What the exercise asks — From the line that contains "ATOM 158 C CA" to the last line of the entries, write each line out exactly; include both ends and nothing else.

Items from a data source
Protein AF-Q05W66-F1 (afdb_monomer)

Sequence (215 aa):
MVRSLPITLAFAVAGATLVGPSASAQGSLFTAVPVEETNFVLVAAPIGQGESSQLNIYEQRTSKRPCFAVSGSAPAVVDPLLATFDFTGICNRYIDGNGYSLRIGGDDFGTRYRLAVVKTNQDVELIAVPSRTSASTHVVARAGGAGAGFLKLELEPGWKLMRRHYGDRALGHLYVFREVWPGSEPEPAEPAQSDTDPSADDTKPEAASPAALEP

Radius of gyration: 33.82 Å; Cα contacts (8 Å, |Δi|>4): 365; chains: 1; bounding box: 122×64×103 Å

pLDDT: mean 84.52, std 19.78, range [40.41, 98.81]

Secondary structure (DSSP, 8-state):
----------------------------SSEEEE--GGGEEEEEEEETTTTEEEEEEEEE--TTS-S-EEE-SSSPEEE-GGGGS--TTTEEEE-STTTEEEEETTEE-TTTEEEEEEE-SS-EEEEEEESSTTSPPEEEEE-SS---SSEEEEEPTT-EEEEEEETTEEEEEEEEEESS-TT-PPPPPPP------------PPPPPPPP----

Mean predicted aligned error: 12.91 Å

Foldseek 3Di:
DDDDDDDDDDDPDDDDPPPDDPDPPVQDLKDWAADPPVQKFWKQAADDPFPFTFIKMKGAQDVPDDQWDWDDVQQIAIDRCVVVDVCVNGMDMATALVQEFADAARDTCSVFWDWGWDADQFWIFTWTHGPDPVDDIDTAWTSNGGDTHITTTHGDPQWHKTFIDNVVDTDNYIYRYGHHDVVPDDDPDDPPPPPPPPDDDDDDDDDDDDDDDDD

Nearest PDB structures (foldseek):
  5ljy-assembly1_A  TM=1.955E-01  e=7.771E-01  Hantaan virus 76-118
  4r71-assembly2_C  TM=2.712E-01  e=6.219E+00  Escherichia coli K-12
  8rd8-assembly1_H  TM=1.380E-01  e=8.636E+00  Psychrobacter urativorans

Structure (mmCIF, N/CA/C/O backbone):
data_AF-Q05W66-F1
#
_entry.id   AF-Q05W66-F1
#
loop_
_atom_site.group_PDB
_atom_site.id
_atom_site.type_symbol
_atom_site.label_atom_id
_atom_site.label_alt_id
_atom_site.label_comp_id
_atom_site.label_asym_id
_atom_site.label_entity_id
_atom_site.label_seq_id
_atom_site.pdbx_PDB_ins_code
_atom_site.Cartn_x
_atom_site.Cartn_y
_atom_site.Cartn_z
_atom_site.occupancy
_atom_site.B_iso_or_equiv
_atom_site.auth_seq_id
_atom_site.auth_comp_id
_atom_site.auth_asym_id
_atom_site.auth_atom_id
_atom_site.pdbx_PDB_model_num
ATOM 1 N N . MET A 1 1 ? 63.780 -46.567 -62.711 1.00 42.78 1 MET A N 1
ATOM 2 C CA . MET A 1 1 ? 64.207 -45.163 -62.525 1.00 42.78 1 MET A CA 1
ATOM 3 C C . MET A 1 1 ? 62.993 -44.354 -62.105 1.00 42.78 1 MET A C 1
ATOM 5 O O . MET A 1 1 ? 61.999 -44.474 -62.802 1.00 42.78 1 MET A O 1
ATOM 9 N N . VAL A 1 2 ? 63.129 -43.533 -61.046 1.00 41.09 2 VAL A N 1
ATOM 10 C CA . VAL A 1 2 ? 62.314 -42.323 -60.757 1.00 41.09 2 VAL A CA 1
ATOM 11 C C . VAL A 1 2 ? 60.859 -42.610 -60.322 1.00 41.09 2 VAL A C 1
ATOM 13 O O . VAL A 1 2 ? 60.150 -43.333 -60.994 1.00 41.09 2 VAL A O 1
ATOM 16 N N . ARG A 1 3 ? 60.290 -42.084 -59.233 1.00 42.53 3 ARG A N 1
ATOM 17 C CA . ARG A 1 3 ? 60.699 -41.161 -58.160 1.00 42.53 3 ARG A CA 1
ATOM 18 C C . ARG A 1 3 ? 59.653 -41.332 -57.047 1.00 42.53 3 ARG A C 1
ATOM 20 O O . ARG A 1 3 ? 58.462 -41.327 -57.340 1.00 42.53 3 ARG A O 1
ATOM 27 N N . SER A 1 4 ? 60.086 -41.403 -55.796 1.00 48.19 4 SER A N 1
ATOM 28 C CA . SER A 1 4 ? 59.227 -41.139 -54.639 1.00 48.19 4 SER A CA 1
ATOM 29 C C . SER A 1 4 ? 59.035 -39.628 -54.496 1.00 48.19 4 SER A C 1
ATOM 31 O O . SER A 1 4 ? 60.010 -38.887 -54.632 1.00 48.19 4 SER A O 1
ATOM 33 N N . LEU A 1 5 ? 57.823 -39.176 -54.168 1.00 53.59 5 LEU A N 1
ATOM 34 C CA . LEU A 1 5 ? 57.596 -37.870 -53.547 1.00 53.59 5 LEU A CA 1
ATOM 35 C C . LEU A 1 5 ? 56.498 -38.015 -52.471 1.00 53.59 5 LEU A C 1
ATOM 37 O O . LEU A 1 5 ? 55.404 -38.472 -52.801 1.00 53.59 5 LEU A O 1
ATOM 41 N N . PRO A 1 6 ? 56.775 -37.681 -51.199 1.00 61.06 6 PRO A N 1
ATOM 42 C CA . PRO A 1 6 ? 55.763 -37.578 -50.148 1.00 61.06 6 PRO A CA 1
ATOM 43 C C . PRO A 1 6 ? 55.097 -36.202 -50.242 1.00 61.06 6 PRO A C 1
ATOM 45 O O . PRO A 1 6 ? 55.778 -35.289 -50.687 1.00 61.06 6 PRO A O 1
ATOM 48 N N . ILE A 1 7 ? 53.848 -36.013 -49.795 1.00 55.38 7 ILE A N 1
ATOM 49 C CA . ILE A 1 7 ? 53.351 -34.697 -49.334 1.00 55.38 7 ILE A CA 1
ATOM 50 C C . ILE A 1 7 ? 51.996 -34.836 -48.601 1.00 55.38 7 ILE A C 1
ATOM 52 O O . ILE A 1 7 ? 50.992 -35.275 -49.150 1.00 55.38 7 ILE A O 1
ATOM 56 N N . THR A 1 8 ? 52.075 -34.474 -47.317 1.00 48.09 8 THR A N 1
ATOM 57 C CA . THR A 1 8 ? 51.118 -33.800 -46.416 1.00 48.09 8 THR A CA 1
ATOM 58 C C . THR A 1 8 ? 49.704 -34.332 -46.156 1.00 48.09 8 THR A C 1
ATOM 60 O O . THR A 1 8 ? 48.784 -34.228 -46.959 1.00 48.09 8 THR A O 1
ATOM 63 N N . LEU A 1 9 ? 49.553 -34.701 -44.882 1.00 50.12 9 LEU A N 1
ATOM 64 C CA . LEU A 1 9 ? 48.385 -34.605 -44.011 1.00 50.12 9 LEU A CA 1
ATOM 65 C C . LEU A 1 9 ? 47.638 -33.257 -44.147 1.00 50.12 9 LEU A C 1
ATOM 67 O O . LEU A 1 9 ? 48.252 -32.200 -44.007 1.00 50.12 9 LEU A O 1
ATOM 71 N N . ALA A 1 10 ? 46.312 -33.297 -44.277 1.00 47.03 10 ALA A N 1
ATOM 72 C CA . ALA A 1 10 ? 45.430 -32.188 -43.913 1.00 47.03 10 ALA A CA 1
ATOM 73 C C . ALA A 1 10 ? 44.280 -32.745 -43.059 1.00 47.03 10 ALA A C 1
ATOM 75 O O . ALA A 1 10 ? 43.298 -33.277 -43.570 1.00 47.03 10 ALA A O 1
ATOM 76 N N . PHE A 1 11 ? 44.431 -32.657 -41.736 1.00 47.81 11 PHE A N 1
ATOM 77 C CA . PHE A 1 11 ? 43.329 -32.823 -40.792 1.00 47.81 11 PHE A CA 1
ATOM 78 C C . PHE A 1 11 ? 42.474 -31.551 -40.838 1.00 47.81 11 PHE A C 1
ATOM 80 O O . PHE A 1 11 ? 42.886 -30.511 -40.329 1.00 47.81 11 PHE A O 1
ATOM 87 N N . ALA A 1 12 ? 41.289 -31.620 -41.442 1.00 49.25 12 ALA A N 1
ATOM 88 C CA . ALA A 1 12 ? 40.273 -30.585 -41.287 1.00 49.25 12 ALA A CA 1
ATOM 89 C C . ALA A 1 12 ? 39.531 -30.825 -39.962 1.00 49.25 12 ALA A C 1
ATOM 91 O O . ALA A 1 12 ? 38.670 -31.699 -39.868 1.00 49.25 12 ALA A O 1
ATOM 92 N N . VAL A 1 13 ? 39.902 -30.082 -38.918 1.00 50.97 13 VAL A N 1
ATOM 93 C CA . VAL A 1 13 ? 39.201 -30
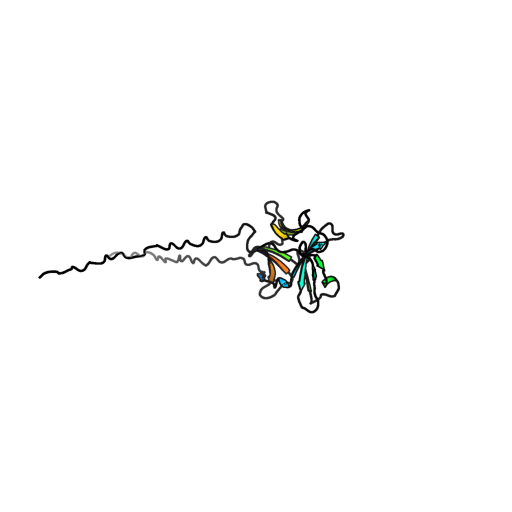.073 -37.628 1.00 50.97 13 VAL A CA 1
ATOM 94 C C . VAL A 1 13 ? 38.163 -28.949 -37.620 1.00 50.97 13 VAL A C 1
ATOM 96 O O . VAL A 1 13 ? 38.506 -27.783 -37.757 1.00 50.97 13 VAL A O 1
ATOM 99 N N . ALA A 1 14 ? 36.910 -29.377 -37.458 1.00 50.44 14 ALA A N 1
ATOM 100 C CA . ALA A 1 14 ? 35.774 -28.777 -36.754 1.00 50.44 14 ALA A CA 1
ATOM 101 C C . ALA A 1 14 ? 35.476 -27.266 -36.864 1.00 50.44 14 ALA A C 1
ATOM 103 O O . ALA A 1 14 ? 36.225 -26.407 -36.412 1.00 50.44 14 ALA A O 1
ATOM 104 N N . GLY A 1 15 ? 34.234 -26.984 -37.264 1.00 45.28 15 GLY A N 1
ATOM 105 C CA . GLY A 1 15 ? 33.550 -25.714 -37.032 1.00 45.28 15 GLY A CA 1
ATOM 106 C C . GLY A 1 15 ? 32.040 -25.911 -36.898 1.00 45.28 15 GLY A C 1
ATOM 107 O O . GLY A 1 15 ? 31.280 -25.323 -37.655 1.00 45.28 15 GLY A O 1
ATOM 108 N N . ALA A 1 16 ? 31.586 -26.777 -35.986 1.00 56.00 16 ALA A N 1
ATOM 109 C CA . ALA A 1 16 ? 30.172 -26.827 -35.616 1.00 56.00 16 ALA A CA 1
ATOM 110 C C . ALA A 1 16 ? 29.905 -25.716 -34.590 1.00 56.00 16 ALA A C 1
ATOM 112 O O . ALA A 1 16 ? 30.181 -25.874 -33.401 1.00 56.00 16 ALA A O 1
ATOM 113 N N . THR A 1 17 ? 29.405 -24.569 -35.048 1.00 53.19 17 THR A N 1
ATOM 114 C CA . THR A 1 17 ? 28.887 -23.515 -34.171 1.00 53.19 17 THR A CA 1
ATOM 115 C C . THR A 1 17 ? 27.607 -24.017 -33.509 1.00 53.19 17 THR A C 1
ATOM 117 O O . THR A 1 17 ? 26.521 -23.930 -34.082 1.00 53.19 17 THR A O 1
ATOM 120 N N . LEU A 1 18 ? 27.733 -24.572 -32.304 1.00 53.19 18 LEU A N 1
ATOM 121 C CA . LEU A 1 18 ? 26.594 -24.818 -31.427 1.00 53.19 18 LEU A CA 1
ATOM 122 C C . LEU A 1 18 ? 26.020 -23.459 -31.016 1.00 53.19 18 LEU A C 1
ATOM 124 O O . LEU A 1 18 ? 26.555 -22.784 -30.137 1.00 53.19 18 LEU A O 1
ATOM 128 N N . VAL A 1 19 ? 24.931 -23.048 -31.664 1.00 59.81 19 VAL A N 1
ATOM 129 C CA . VAL A 1 19 ? 24.070 -21.974 -31.164 1.00 59.81 19 VAL A CA 1
ATOM 130 C C . VAL A 1 19 ? 23.326 -22.552 -29.962 1.00 59.81 19 VAL A C 1
ATOM 132 O O . VAL A 1 19 ? 22.306 -23.222 -30.105 1.00 59.81 19 VAL A O 1
ATOM 135 N N . GLY A 1 20 ? 23.898 -22.380 -28.771 1.00 53.84 20 GLY A N 1
ATOM 136 C CA . GLY A 1 20 ? 23.217 -22.699 -27.521 1.00 53.84 20 GLY A CA 1
ATOM 137 C C . GLY A 1 20 ? 22.013 -21.769 -27.317 1.00 53.84 20 GLY A C 1
ATOM 138 O O . GLY A 1 20 ? 22.053 -20.617 -27.762 1.00 53.84 20 GLY A O 1
ATOM 139 N N . PRO A 1 21 ? 20.936 -22.228 -26.657 1.00 51.75 21 PRO A N 1
ATOM 140 C CA . PRO A 1 21 ? 19.794 -21.374 -26.365 1.00 51.75 21 PRO A CA 1
ATOM 141 C C . PRO A 1 21 ? 20.244 -20.188 -25.505 1.00 51.75 21 PRO A C 1
ATOM 143 O O . PRO A 1 21 ? 20.767 -20.356 -24.403 1.00 51.75 21 PRO A O 1
ATOM 146 N N . SER A 1 22 ? 20.040 -18.975 -26.020 1.00 56.84 22 SER A N 1
ATOM 147 C CA . SER A 1 22 ? 20.201 -17.737 -25.257 1.00 56.84 22 SER A CA 1
ATOM 148 C C . SER A 1 22 ? 19.035 -17.608 -24.280 1.00 56.84 22 SER A C 1
ATOM 150 O O . SER A 1 22 ? 18.028 -16.978 -24.581 1.00 56.84 22 SER A O 1
ATOM 152 N N . ALA A 1 23 ? 19.154 -18.240 -23.117 1.00 55.91 23 ALA A N 1
ATOM 153 C CA . ALA A 1 23 ? 18.226 -18.061 -22.012 1.00 55.91 23 ALA A CA 1
ATOM 154 C C . ALA A 1 23 ? 18.996 -17.556 -20.793 1.00 55.91 23 ALA A C 1
ATOM 156 O O . ALA A 1 23 ? 19.421 -18.324 -19.938 1.00 55.91 23 ALA A O 1
ATOM 157 N N . SER A 1 24 ? 19.141 -16.237 -20.718 1.00 44.25 24 SER A N 1
ATOM 158 C CA . SER A 1 24 ? 19.475 -15.556 -19.471 1.00 44.25 24 SER A CA 1
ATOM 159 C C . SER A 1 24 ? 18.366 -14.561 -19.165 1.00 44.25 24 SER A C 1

Response to this exercise —
ATOM 158 C CA . SER A 1 24 ? 19.475 -15.556 -19.471 1.00 44.25 24 SER A CA 1
ATOM 159 C C . SER A 1 24 ? 18.366 -14.561 -19.165 1.00 44.25 24 SER A C 1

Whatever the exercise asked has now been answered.